A/N: Oh geez. I hadn't meant for this to come out the way that it did, but nonetheless I like it fine enough. :P I may or may not have a strange thing for smoking and people who communicate by not talking. Also- this fic has exactly zero dialogue and it makes me weirdly happy.
The first time you see him is different really from the first time that you notice him.

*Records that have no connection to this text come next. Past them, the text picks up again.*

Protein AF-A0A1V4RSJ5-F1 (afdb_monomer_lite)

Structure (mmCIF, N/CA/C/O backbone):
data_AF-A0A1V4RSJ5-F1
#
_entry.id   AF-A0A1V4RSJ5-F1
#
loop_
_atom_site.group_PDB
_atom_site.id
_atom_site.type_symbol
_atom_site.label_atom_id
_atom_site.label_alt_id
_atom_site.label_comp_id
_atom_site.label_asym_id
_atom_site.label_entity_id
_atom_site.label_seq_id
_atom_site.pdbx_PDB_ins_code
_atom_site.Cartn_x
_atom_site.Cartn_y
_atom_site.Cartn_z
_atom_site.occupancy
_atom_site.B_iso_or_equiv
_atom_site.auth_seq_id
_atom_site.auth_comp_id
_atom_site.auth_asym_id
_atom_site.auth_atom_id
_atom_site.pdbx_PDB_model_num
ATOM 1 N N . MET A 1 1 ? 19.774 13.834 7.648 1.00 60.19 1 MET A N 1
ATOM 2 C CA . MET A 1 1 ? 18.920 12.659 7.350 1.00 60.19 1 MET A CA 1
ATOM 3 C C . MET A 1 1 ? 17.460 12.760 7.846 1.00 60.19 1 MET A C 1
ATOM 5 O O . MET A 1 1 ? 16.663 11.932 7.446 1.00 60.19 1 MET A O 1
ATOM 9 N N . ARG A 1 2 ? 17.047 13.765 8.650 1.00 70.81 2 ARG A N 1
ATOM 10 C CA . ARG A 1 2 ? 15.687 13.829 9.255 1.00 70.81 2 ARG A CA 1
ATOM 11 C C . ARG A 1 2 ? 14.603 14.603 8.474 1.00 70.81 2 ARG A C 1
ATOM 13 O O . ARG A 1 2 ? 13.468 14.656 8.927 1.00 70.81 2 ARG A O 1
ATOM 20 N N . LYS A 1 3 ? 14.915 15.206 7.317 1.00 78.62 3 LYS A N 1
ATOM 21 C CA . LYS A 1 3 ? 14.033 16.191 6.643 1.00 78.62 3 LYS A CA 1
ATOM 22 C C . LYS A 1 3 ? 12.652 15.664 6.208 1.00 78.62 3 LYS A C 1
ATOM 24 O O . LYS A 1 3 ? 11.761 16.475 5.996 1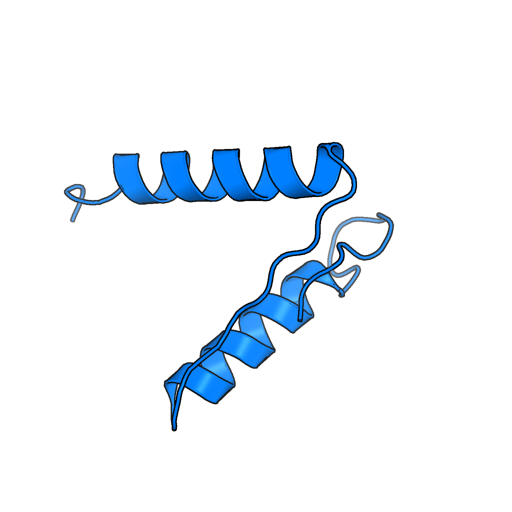.00 78.62 3 LYS A O 1
ATOM 29 N N . ASN A 1 4 ? 12.459 14.347 6.099 1.00 92.06 4 ASN A N 1
ATOM 30 C CA . ASN A 1 4 ? 11.225 13.761 5.559 1.00 92.06 4 ASN A CA 1
ATOM 31 C C . ASN A 1 4 ? 10.433 12.904 6.559 1.00 92.06 4 ASN A C 1
ATOM 33 O O . ASN A 1 4 ? 9.430 12.314 6.167 1.00 92.06 4 ASN A O 1
ATOM 37 N N . ILE A 1 5 ? 10.835 12.846 7.835 1.00 95.38 5 ILE A N 1
ATOM 38 C CA . ILE A 1 5 ? 10.163 11.998 8.839 1.00 95.38 5 ILE A CA 1
ATOM 39 C C . ILE A 1 5 ? 8.680 12.364 8.962 1.00 95.38 5 ILE A C 1
ATOM 41 O O . ILE A 1 5 ? 7.828 11.487 8.891 1.00 95.38 5 ILE A O 1
ATOM 45 N N . SER A 1 6 ? 8.357 13.656 9.045 1.00 95.06 6 SER A N 1
ATOM 46 C CA . SER A 1 6 ? 6.966 14.109 9.158 1.00 95.06 6 SER A CA 1
ATOM 47 C C . SER A 1 6 ? 6.112 13.708 7.951 1.00 95.06 6 SER A C 1
ATOM 49 O O . SER A 1 6 ? 4.938 13.403 8.111 1.00 95.06 6 SER A O 1
ATOM 51 N N . LYS A 1 7 ? 6.700 13.660 6.746 1.00 95.56 7 LYS A N 1
ATOM 52 C CA . LYS A 1 7 ? 5.993 13.225 5.530 1.00 95.56 7 LYS A CA 1
ATOM 53 C C . LYS A 1 7 ? 5.719 11.722 5.543 1.00 95.56 7 LYS A C 1
ATOM 55 O O . LYS A 1 7 ? 4.641 11.305 5.140 1.00 95.56 7 LYS A O 1
ATOM 60 N N . LEU A 1 8 ? 6.682 10.929 6.019 1.00 95.44 8 LEU A N 1
ATOM 61 C CA . LEU A 1 8 ? 6.532 9.480 6.171 1.00 95.44 8 LEU A CA 1
ATOM 62 C C . LEU A 1 8 ? 5.436 9.135 7.183 1.00 95.44 8 LEU A C 1
ATOM 64 O O . LEU A 1 8 ? 4.572 8.322 6.875 1.00 95.44 8 LEU A O 1
ATOM 68 N N . ILE A 1 9 ? 5.441 9.793 8.348 1.00 96.50 9 ILE A N 1
ATOM 69 C CA . ILE A 1 9 ? 4.408 9.608 9.379 1.00 96.50 9 ILE A CA 1
ATOM 70 C C . ILE A 1 9 ? 3.034 9.975 8.815 1.00 96.50 9 ILE A C 1
ATOM 72 O O . ILE A 1 9 ? 2.121 9.158 8.858 1.00 96.50 9 ILE A O 1
ATOM 76 N N . PHE A 1 10 ? 2.918 11.153 8.196 1.00 96.69 10 PHE A N 1
ATOM 77 C CA . PHE A 1 10 ? 1.668 11.600 7.586 1.00 96.69 10 PHE A CA 1
ATOM 78 C C . PHE A 1 10 ? 1.132 10.602 6.548 1.00 96.69 10 PHE A C 1
ATOM 80 O O . PHE A 1 10 ? -0.058 10.295 6.538 1.00 96.69 10 PHE A O 1
ATOM 87 N N . PHE A 1 11 ? 1.996 10.069 5.679 1.00 96.62 11 PHE A N 1
ATOM 88 C CA . PHE A 1 11 ? 1.582 9.082 4.682 1.00 96.62 11 PHE A CA 1
ATOM 89 C C . PHE A 1 11 ? 1.115 7.772 5.331 1.00 96.62 11 PHE A C 1
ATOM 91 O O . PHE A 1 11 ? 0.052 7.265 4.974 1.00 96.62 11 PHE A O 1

The first time you see him, your face is covered in tears and snot and you’re babble-screaming incoherently while trying to drag your father through the emergency doors. He takes one look at you, hesitates the barest second before measuring your desperation, your distress, and springs to life. Ideally there would have been a team of people and a stretcher and just folks who would have known what they were doing in general, but it actually took less time to drive him here yourself than call an ambulance, and anyway, it wasn’t like you would have been able to pay for that. His mouth is contorted in an ugly shape that can’t mean anything except pain, but the really frightening part is that there’s no scream, no sound coming out of him but this hollow suction that brings up images of someone desperately trying to keep their soul from leaving their body.
It’s all mostly a blur. You can only remember these small, unimportant things. The smell of antiseptic is familiar, but in the kind of way that makes your heart clench in fear. One of the nurses that rushes to your aid is wearing lipstick so vibrant you can’t help but watch her mouth, even if you can’t figure what she’s saying. The floor is sticky, but you don’t know if it’s because of your shoes or the cleaner they use. Too many people seem more interested in your name than in your dad’s condition. The blue paint on the doors they leave you behind is peeling. You pick at it for hours.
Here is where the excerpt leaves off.